State Secretary at the Ministry of Environment
- Incumbent
- Assumed office 29 November 2023

State Secretary at the Ministry of Culture
- In office 25 October 2023 – 29 November 2023

Member of the Slovak National Council
- In office 20 March 2020 – 25 October 2023
- In office 4 April 2012 – 23 March 2016

Personal details
- Born: 1 December 1961 (age 63) Kežmarok, Czechoslovakia
- Political party: Life – National Party
- Children: 8
- Alma mater: University of Prešov

= Štefan Kuffa =

Slovak politician

Štefan Kuffa (born 31 December 1961) is a Slovak politician who serves as the State Secretary at the Ministry of Environment. From 2012 to 2016 and again from 2020 to 23 served as a Member of the National Council.

==Early life==
Kuffa was born on 31 December 1961 in Kežmarok. His brother is the priest Marián Kuffa, who is known for his charitable activities and hardline conservative opinions. He studied at the University of Prešov. Before joining politics, Kuffa worked for public employment service. From 2004 to 2020, he was the director of the Hospice of Saint Elisabeth of Hungary in Ľubica.

==Political career==
Kuffa first became politically active in 2016, when he was elected to the parliament on the list of the Ordinary People and Independent Personalities (OĽaNO) party. As an MP Kuffa was chiefly focused on attempting to restrict access to abortion and criminalizing abortion and IVF providers. In addition he became notorious for proposing controversial laws, such as a regulation of children toys "that resemble vampires" or a ban of the use of petrol lawn movers on Sundays. He also proposed that politicians who reside far from the capital should be excused from parliament deliberations on Friday after 1pm in order for them to be able to travel home for the weekend.

In November 2015, Kuffa was accused of physical alteration with a local elderly women, who was protesting the plans of his son, Michal, to build a house in the village of Pavľany without a construction permit. Kuffa claimed it was in fact the 79 years old woman who slapped him without provocation and announced he would press charges for assault of a public official. In response to the conflict, the leader of OĽaNO Igor Matovič criticized Kuffa for abusing the position of MP to advance his private agenda and banned Kuffa from running on the party list in the next elections.

Following the end of cooperation with OĽaNO, Kuffa briefly joined the Christian Democratic Movement. However, the party leadership refused to include him on the election list and subsequently he left to establish a new party Life – National Party. The party competed in the 2020 Slovak parliamentary election on the list of the extreme-right People's Party Our Slovakia and Kuffa again became an MP. Nonetheless, just three months after the election the Life politicians, including Kuffa, disassociated themselves with the People's Party due to its extremist views. In a similar fashion to his first term as an MP, Kuffa represented conservative legal agenda, in particular with regards to abortion and LGBT rights, arguing homosexuality is an illness similar to HIV.

In July 2021, Kuffa and his sons Filip and Štefan were accused by their neighbors of taking over their land using fraudulent legal claims, as well as using physical violence and murder threats against the neighbors to bully them into giving up their land. Once again, Kuffa claimed he was the victim of violence.

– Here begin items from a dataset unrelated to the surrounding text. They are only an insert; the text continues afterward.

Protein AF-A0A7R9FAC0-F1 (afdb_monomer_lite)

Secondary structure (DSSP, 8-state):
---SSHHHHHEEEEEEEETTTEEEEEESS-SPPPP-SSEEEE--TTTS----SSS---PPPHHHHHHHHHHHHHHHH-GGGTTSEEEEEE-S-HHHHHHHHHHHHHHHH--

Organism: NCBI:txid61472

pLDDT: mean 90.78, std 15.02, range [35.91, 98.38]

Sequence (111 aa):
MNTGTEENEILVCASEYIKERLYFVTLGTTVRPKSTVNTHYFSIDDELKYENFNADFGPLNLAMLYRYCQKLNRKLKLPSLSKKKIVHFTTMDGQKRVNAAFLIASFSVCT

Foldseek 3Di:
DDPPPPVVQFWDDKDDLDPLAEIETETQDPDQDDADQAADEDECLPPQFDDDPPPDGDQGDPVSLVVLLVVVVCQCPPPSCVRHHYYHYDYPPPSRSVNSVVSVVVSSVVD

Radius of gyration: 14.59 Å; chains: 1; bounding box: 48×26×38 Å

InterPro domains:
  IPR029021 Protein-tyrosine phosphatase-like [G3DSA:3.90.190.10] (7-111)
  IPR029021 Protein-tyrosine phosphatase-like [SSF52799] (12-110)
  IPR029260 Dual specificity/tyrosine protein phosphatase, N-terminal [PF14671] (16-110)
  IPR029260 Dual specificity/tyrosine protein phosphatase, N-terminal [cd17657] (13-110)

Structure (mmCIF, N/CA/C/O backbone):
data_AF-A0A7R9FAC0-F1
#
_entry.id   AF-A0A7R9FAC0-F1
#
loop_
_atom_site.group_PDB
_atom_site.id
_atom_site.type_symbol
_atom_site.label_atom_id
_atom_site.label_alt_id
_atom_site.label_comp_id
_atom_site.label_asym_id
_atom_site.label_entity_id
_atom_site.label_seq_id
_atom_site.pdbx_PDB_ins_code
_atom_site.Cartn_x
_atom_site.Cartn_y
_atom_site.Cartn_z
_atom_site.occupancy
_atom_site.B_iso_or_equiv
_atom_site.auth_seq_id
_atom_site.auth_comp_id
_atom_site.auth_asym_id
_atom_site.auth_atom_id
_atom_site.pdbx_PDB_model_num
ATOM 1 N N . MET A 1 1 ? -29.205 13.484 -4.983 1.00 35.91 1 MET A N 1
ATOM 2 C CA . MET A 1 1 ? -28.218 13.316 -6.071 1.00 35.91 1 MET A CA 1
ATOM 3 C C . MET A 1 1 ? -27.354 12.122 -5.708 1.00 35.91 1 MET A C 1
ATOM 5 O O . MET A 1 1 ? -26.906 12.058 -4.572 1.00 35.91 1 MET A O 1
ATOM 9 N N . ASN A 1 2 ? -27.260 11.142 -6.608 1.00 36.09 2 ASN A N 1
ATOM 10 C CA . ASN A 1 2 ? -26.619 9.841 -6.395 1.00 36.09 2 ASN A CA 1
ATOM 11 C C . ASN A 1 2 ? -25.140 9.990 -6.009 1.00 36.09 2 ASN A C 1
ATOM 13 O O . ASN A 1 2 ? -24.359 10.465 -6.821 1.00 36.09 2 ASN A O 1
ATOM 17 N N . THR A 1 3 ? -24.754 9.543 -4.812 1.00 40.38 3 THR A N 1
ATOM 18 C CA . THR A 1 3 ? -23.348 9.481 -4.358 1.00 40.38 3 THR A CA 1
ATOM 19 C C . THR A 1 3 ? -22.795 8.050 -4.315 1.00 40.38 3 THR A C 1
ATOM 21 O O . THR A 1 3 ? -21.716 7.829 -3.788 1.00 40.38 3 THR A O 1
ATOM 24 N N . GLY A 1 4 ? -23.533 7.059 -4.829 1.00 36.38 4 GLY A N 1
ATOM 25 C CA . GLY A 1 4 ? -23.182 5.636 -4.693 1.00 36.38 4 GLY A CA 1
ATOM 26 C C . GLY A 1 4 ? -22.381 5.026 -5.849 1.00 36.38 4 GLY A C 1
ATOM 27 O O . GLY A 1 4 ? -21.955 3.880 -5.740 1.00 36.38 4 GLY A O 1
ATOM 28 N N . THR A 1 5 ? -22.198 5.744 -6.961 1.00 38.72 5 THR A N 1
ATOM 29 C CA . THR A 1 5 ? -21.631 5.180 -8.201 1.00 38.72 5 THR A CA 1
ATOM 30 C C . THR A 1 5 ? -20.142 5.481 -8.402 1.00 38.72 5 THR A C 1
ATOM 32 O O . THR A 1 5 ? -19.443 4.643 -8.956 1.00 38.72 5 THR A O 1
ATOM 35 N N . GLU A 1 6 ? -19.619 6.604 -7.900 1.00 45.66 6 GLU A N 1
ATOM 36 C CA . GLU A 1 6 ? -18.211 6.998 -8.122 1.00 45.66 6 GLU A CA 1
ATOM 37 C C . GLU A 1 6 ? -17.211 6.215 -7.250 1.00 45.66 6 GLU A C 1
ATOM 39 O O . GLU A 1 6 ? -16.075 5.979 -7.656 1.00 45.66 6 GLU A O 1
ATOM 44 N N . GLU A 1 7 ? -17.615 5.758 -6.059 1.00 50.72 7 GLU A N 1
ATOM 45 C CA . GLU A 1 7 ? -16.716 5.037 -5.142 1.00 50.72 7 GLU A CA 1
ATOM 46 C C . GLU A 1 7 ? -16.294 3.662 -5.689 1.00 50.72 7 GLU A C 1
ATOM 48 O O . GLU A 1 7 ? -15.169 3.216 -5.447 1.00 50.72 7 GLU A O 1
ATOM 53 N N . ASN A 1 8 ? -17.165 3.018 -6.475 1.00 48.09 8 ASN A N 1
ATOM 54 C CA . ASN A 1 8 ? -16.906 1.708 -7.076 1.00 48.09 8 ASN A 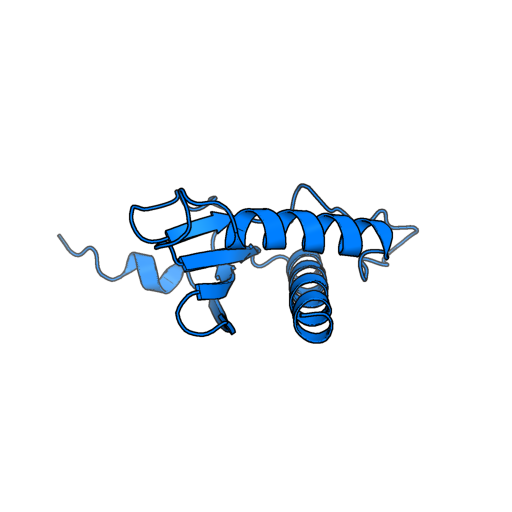CA 1
ATOM 55 C C . ASN A 1 8 ? -16.015 1.775 -8.329 1.00 48.09 8 ASN A C 1
ATOM 57 O O . ASN A 1 8 ? -15.404 0.770 -8.678 1.00 48.09 8 ASN A O 1
ATOM 61 N N . GLU A 1 9 ? -15.883 2.936 -8.980 1.00 55.91 9 GLU A N 1
ATOM 62 C CA . GLU A 1 9 ? -14.972 3.114 -10.127 1.00 55.91 9 GLU A CA 1
ATOM 63 C C . GLU A 1 9 ? -13.520 3.385 -9.692 1.00 55.91 9 GLU A C 1
ATOM 65 O O . GLU A 1 9 ? -12.575 3.214 -10.463 1.00 55.91 9 GLU A O 1
ATOM 70 N N . ILE A 1 10 ? -13.320 3.777 -8.431 1.00 75.69 10 ILE A N 1
ATOM 71 C CA . ILE A 1 10 ? -12.010 4.145 -7.883 1.00 75.69 10 ILE A CA 1
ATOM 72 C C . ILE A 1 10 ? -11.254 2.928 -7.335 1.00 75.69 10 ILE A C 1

In 2023 Slovak parliamentary election, Life party successfully ran on the list of the Slovak National Party. Following the election he became a State Secretary at the Ministry of Culture. Later that November, Kuffa gave at a mass in the Saint Nicolas Church at Trnava. In his speech, Kuffa announced the ministry of culture will stop the "gender ideology", criticized the use of vaccines, and proposed declaring Jesus Christ the king of Slovakia with the presence of the entire government and church leadership. The speech attracted widespread condemnation from the opposition politician, accusing Kuffa of undermining the secular nature of the state. The liberal theologian Samuel Jezný called Kuffa's speech "an advertisement for atheism". The Conference of Slovak Bishops likewise criticized the speech, stressing that churches should be places devoted to prayers and "divisive political rhetoric" does not belong there. The culture minister Martina Šimkovičová said the proposal is a private activity of Kuffa and does not have the endorsement of the ministry.

On 29 November 2023 Kuffa was reassigned from the Ministry of Culture to the Ministry of Environment.

In August 2024, Kuffa interrupted the play Little Gem performed by the actresses of the National Theatre Košice at a festival in the Malá Franková village. Kuffa, who was present in the audience, interrupted the play by loudly demanding that children are not allowed to continue watching the "perverted" play. His behavior was met with loud condemnation of the theatre members and other spectators as well as subsequent calls from the opposition from his resignation.

==Personal life==
Kuffa is married with eight children and seventeen grandchildren.